--- START ---

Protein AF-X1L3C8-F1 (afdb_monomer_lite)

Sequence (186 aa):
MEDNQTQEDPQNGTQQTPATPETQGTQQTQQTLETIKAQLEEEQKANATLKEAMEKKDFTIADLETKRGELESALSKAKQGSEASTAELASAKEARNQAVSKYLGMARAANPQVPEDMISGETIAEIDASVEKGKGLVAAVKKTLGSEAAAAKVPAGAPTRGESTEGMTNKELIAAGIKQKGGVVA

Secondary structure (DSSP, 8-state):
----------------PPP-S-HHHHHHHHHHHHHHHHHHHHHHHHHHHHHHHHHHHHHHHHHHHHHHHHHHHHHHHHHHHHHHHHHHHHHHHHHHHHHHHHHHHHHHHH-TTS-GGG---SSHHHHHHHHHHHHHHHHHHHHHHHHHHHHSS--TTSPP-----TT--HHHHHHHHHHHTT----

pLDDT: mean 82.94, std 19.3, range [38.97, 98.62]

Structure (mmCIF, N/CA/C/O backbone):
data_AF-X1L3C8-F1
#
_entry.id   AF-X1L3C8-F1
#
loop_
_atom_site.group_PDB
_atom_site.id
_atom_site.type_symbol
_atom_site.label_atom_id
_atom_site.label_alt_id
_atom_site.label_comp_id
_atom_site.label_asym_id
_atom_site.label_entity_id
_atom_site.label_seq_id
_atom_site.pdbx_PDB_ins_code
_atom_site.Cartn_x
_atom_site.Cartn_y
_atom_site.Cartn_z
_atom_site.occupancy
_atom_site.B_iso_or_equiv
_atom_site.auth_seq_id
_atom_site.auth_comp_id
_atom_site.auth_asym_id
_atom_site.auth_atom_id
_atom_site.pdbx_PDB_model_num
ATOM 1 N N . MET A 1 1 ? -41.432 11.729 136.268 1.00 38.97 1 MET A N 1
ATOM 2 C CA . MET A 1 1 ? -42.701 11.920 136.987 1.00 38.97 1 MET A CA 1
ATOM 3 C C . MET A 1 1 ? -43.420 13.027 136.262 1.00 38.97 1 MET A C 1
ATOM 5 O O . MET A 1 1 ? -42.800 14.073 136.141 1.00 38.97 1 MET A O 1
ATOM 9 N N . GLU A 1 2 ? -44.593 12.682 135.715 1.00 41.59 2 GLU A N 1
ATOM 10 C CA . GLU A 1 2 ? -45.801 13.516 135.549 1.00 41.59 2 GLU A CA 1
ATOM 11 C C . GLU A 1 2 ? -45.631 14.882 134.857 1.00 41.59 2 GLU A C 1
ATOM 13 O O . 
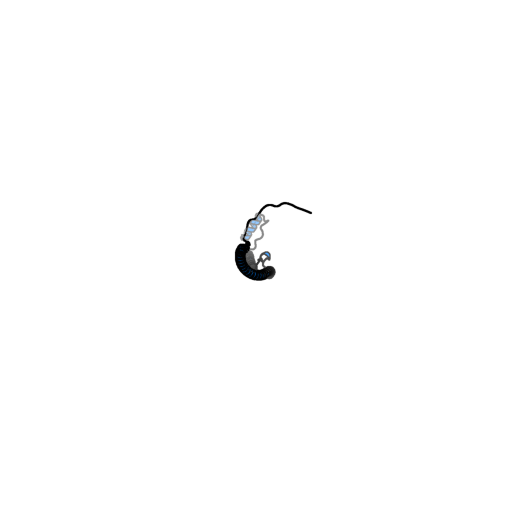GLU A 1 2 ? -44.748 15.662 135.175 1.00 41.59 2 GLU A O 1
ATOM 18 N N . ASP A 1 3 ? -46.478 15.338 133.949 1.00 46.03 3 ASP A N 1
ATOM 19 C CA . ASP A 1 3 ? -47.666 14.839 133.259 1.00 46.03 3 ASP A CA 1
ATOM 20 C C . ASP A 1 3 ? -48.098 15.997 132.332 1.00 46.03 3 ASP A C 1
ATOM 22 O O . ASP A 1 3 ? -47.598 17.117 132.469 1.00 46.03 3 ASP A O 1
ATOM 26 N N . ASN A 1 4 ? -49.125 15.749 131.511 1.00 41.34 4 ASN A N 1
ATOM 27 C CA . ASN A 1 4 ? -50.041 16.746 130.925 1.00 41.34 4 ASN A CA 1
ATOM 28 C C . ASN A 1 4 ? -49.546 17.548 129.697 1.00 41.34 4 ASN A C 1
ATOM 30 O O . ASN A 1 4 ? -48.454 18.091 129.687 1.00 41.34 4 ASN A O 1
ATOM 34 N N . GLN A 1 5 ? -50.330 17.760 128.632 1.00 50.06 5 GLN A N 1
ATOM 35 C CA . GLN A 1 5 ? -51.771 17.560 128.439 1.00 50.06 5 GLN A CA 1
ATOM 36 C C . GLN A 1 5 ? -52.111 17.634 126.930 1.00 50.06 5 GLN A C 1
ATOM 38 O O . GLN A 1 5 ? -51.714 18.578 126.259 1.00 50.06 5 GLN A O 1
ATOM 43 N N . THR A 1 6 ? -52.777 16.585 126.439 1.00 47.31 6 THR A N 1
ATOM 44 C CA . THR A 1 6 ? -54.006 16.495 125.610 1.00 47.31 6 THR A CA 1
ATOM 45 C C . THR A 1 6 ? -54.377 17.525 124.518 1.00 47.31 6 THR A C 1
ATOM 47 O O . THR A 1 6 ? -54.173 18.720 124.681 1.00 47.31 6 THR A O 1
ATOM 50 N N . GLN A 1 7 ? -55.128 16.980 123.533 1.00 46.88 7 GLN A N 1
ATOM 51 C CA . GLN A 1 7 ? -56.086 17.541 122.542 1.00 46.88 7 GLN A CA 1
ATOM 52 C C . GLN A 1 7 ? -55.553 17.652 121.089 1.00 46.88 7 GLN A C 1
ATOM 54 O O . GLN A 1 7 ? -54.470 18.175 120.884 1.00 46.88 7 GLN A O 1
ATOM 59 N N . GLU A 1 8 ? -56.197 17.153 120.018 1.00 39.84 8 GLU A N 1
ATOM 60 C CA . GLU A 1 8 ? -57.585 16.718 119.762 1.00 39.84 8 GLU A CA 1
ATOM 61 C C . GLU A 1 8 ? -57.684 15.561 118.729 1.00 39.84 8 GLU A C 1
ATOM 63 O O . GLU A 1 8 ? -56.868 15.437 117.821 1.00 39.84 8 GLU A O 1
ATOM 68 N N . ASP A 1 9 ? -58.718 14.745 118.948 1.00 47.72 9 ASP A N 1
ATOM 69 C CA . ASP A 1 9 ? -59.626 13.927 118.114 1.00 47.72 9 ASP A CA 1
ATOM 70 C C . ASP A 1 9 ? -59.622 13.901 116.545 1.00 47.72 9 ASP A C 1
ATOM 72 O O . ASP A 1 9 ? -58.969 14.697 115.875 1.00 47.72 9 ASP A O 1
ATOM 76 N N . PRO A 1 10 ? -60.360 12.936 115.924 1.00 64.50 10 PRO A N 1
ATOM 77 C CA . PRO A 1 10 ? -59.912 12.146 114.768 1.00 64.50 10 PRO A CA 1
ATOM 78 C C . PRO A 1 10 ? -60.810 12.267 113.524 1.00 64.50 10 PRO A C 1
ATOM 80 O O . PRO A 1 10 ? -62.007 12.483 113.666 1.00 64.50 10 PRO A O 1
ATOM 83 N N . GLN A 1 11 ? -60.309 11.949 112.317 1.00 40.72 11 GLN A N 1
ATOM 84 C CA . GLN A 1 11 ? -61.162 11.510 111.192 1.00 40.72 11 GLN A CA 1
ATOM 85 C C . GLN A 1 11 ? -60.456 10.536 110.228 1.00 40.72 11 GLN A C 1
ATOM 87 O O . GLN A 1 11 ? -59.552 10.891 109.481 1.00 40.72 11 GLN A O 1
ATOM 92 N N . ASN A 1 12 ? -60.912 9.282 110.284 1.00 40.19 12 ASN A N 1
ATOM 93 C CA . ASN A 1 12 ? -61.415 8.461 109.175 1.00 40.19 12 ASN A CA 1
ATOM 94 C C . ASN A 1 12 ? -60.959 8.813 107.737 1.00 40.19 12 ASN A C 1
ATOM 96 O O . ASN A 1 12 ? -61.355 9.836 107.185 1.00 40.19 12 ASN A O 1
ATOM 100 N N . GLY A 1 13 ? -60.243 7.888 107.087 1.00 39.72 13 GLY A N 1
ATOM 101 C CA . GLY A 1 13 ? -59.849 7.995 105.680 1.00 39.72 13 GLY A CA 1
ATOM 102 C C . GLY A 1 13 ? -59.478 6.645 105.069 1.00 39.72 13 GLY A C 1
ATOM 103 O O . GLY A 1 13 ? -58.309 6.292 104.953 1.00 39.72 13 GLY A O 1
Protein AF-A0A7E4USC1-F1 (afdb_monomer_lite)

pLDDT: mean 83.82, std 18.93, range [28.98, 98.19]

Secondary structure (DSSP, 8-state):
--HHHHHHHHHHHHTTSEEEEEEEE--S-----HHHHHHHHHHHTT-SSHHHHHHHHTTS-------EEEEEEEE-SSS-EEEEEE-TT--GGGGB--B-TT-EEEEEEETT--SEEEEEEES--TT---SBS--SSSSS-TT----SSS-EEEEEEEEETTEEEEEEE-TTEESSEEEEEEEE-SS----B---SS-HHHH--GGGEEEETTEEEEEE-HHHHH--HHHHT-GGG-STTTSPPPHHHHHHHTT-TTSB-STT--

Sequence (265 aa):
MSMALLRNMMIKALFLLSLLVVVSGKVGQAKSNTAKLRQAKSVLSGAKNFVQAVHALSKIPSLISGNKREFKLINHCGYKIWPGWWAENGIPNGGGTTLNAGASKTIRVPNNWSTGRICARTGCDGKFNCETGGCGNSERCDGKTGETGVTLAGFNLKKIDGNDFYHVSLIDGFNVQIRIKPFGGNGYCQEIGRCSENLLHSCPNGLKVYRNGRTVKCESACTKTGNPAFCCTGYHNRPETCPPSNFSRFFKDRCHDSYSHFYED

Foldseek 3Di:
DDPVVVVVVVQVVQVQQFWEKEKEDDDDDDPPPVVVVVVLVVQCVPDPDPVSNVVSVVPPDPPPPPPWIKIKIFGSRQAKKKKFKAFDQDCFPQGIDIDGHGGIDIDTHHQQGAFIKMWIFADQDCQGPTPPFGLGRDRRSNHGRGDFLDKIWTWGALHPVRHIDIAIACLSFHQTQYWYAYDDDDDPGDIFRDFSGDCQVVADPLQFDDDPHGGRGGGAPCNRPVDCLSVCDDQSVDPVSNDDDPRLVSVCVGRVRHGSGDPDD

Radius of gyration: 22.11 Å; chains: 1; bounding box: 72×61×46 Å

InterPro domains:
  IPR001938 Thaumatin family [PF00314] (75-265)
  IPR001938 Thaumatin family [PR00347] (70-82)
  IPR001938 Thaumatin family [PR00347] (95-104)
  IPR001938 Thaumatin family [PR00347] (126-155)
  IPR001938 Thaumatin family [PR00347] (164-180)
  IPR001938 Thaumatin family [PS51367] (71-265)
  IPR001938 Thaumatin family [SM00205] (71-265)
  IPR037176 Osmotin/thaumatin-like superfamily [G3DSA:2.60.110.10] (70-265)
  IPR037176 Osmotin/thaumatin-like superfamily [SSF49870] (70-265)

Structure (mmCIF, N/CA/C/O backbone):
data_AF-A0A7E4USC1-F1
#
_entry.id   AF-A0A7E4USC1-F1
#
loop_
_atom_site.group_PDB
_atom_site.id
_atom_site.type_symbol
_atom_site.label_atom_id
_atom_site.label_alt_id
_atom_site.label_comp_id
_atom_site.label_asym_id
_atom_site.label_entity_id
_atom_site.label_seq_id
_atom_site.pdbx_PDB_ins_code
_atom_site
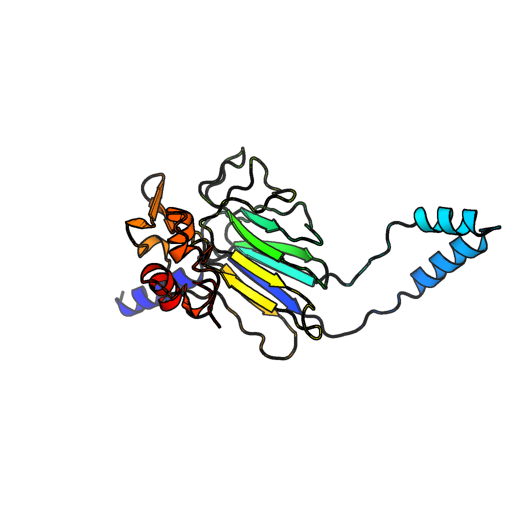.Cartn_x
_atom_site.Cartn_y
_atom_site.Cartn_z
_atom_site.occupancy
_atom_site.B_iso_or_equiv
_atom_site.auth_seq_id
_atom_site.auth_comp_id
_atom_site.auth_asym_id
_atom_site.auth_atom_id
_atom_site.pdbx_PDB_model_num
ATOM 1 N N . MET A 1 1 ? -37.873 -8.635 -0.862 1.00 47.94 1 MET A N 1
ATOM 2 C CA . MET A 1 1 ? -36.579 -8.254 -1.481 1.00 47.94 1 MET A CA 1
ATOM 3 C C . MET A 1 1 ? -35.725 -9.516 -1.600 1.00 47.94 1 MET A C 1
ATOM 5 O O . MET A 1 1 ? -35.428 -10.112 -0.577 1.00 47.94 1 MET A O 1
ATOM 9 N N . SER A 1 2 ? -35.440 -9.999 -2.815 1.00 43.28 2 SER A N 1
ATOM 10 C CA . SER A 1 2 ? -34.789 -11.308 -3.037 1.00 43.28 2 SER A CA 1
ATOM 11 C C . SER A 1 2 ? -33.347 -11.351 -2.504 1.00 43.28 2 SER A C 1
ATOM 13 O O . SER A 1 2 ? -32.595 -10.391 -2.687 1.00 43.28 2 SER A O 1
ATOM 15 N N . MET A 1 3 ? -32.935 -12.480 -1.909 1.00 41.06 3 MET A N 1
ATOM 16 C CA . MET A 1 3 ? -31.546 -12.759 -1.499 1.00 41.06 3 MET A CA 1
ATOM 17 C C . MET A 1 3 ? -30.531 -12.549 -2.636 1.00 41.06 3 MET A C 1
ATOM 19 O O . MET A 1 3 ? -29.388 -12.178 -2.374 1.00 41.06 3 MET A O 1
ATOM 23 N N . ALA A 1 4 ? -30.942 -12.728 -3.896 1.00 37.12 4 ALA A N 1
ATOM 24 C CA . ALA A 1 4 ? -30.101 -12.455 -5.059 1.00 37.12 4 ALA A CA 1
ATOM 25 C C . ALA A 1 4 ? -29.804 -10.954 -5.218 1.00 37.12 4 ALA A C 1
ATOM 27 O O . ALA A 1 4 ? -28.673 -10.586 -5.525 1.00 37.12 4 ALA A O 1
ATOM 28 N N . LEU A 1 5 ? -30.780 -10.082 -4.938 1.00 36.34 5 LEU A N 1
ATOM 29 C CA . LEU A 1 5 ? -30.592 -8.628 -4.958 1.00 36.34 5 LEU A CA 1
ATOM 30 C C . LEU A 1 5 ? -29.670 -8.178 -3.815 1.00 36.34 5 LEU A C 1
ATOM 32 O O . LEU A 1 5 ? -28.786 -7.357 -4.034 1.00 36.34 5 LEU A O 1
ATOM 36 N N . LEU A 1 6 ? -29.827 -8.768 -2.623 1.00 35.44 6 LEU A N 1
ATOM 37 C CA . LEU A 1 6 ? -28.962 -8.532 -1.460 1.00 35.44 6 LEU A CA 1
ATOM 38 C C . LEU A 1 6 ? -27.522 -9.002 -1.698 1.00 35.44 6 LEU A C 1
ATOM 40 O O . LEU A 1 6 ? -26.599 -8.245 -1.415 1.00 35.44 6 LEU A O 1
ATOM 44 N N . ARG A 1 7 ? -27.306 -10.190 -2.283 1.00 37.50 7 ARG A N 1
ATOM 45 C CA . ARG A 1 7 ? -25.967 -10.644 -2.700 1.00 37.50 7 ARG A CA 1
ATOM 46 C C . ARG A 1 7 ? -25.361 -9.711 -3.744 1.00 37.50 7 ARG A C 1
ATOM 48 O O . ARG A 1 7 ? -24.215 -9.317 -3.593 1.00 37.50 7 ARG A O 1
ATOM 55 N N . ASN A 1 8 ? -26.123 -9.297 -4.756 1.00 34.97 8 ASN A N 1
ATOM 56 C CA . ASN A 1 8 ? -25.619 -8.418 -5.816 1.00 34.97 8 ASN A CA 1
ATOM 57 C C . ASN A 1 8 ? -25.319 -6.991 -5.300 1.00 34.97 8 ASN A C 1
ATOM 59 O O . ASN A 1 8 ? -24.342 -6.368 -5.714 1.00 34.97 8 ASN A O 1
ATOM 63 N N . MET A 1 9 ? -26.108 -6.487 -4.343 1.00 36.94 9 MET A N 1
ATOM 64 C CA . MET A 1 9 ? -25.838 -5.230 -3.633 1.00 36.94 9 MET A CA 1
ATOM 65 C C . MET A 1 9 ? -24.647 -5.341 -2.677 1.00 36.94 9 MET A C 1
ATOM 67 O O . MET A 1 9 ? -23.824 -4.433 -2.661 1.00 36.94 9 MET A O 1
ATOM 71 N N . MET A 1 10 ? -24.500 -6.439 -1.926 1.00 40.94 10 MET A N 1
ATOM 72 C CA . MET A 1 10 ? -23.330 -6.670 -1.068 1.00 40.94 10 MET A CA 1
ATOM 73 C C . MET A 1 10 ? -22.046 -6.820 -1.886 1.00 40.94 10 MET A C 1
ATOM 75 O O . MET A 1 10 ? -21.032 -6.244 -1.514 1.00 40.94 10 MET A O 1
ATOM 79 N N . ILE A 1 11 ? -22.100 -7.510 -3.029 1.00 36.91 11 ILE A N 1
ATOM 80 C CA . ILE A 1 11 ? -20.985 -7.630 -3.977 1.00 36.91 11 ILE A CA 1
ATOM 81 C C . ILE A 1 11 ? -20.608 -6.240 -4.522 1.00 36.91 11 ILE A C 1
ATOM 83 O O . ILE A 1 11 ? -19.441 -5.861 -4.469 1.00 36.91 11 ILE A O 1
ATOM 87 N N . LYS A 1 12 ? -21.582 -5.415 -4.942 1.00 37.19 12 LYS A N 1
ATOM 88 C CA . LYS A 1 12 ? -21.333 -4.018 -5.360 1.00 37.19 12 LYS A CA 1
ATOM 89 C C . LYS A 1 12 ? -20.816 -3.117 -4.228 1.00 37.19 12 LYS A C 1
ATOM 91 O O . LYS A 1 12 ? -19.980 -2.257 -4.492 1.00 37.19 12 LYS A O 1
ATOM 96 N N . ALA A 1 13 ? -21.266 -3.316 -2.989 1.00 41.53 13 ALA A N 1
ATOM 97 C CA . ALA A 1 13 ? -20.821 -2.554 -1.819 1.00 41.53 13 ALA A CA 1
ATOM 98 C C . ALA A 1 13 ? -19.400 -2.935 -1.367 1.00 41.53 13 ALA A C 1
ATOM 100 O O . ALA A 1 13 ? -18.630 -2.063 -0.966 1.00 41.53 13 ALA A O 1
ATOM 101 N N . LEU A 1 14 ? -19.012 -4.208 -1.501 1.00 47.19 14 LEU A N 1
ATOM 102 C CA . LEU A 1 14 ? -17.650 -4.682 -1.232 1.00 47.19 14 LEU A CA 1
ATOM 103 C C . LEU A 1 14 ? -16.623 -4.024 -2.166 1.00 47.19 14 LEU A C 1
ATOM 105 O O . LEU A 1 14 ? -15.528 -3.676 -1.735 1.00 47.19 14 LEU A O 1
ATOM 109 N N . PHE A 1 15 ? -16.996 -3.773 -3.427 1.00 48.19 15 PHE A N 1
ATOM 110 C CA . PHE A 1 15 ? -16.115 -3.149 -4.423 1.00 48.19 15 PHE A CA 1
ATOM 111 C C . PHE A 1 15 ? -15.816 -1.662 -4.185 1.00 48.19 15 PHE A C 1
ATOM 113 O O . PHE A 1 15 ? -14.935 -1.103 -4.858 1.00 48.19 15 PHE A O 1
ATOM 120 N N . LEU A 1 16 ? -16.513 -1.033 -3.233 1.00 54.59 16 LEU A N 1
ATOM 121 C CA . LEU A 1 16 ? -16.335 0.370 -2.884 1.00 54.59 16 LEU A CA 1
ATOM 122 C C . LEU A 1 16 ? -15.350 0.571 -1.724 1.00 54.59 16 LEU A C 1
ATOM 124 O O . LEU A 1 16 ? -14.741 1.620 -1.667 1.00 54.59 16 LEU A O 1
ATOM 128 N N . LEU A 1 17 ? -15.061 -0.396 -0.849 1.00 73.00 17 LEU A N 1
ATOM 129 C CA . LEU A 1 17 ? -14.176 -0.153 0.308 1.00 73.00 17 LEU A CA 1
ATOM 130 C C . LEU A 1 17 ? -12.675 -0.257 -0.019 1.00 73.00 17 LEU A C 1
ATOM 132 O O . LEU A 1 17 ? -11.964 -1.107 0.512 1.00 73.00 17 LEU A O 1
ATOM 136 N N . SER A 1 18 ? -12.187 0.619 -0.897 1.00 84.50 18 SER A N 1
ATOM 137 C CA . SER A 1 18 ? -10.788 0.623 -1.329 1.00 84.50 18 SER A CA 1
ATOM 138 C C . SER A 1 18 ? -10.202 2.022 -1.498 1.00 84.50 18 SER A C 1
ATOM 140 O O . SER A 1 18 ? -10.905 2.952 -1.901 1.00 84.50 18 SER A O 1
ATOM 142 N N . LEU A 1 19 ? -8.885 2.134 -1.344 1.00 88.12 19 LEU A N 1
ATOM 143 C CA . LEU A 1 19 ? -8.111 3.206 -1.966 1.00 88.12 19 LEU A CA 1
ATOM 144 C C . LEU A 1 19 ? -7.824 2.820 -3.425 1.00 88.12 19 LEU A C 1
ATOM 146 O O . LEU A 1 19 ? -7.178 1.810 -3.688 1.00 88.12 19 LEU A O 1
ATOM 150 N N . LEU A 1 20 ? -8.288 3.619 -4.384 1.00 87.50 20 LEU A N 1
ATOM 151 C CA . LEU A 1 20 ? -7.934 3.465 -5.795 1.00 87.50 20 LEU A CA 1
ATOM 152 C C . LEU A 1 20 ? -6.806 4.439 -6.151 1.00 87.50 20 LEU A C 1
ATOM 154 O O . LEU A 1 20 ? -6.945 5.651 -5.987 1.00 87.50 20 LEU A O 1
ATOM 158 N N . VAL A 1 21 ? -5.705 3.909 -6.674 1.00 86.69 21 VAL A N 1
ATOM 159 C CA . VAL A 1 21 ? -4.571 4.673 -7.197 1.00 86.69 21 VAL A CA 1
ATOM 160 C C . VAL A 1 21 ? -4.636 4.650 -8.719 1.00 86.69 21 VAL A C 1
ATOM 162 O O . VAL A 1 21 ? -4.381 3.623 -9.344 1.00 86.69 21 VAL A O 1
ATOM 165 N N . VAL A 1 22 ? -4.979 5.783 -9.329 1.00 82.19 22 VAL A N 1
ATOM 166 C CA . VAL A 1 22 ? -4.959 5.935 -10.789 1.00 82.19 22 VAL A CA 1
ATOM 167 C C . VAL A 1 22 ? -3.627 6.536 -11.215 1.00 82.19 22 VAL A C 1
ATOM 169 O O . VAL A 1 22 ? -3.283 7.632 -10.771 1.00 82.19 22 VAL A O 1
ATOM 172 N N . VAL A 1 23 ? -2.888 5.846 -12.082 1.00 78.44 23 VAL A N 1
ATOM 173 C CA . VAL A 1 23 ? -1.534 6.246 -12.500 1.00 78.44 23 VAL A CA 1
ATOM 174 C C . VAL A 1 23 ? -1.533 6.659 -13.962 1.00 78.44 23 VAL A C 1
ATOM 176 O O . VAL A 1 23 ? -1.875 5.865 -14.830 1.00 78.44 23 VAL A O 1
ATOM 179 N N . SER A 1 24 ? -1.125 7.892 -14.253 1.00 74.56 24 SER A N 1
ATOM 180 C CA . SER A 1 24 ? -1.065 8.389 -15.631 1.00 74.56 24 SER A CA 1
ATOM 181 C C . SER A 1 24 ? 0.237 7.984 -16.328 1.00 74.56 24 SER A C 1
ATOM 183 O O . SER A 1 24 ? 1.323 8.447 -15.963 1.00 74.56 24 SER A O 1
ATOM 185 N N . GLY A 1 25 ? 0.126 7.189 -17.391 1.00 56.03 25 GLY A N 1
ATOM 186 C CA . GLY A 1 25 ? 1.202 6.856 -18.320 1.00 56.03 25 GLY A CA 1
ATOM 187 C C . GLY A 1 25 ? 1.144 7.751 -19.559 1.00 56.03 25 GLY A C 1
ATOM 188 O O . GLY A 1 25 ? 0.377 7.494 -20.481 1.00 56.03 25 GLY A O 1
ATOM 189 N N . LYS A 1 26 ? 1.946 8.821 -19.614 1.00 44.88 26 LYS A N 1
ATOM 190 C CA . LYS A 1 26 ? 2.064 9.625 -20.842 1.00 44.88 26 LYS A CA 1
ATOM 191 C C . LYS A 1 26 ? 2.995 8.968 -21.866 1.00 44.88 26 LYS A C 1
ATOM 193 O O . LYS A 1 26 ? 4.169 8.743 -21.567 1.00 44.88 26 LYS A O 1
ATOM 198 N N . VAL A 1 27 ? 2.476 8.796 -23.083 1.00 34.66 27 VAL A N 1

--- END ---

Task description:
Above this instruction are the records; retype exactly the lines from the one containing "ATOM 56 C CA" up to and including the one containing "ATOM 89 C C".

Solution for this task:
ATOM 56 C CA . ASN A 1 8 ? -25.619 -8.418 -5.816 1.00 34.97 8 ASN A CA 1
ATOM 57 C C . ASN A 1 8 ? -25.319 -6.991 -5.300 1.00 34.97 8 ASN A C 1
ATOM 59 O O . ASN A 1 8 ? -24.342 -6.368 -5.714 1.00 34.97 8 ASN A O 1
ATOM 63 N N . MET A 1 9 ? -26.108 -6.487 -4.343 1.00 36.94 9 MET A N 1
ATOM 64 C CA . MET A 1 9 ? -25.838 -5.230 -3.633 1.00 36.94 9 MET A CA 1
ATOM 65 C C . MET A 1 9 ? -24.647 -5.341 -2.677 1.00 36.94 9 MET A C 1
ATOM 67 O O . MET A 1 9 ? -23.824 -4.433 -2.661 1.00 36.94 9 MET A O 1
ATOM 71 N N . MET A 1 10 ? -24.500 -6.439 -1.926 1.00 40.94 10 MET A N 1
ATOM 72 C CA . MET A 1 10 ? -23.330 -6.670 -1.068 1.00 40.94 10 MET A CA 1
ATOM 73 C C . MET A 1 10 ? -22.046 -6.820 -1.886 1.00 40.94 10 MET A C 1
ATOM 75 O O . MET A 1 10 ? -21.032 -6.244 -1.514 1.00 40.94 10 MET A O 1
ATOM 79 N N . ILE A 1 11 ? -22.100 -7.510 -3.029 1.00 36.91 11 ILE A N 1
ATOM 80 C CA . ILE A 1 11 ? -20.985 -7.630 -3.977 1.00 36.91 11 ILE A CA 1
ATOM 81 C C . ILE A 1 11 ? -20.608 -6.240 -4.522 1.00 36.91 11 ILE A C 1
ATOM 83 O O . ILE A 1 11 ? -19.441 -5.861 -4.469 1.00 36.91 11 ILE A O 1
ATOM 87 N N . LYS A 1 12 ? -21.582 -5.415 -4.942 1.00 37.19 12 LYS A N 1
ATOM 88 C CA . LYS A 1 12 ? -21.333 -4.018 -5.360 1.00 37.19 12 LYS A CA 1
ATOM 89 C C . LYS A 1 12 ? -20.816 -3.117 -4.228 1.00 37.19 12 LYS A C 1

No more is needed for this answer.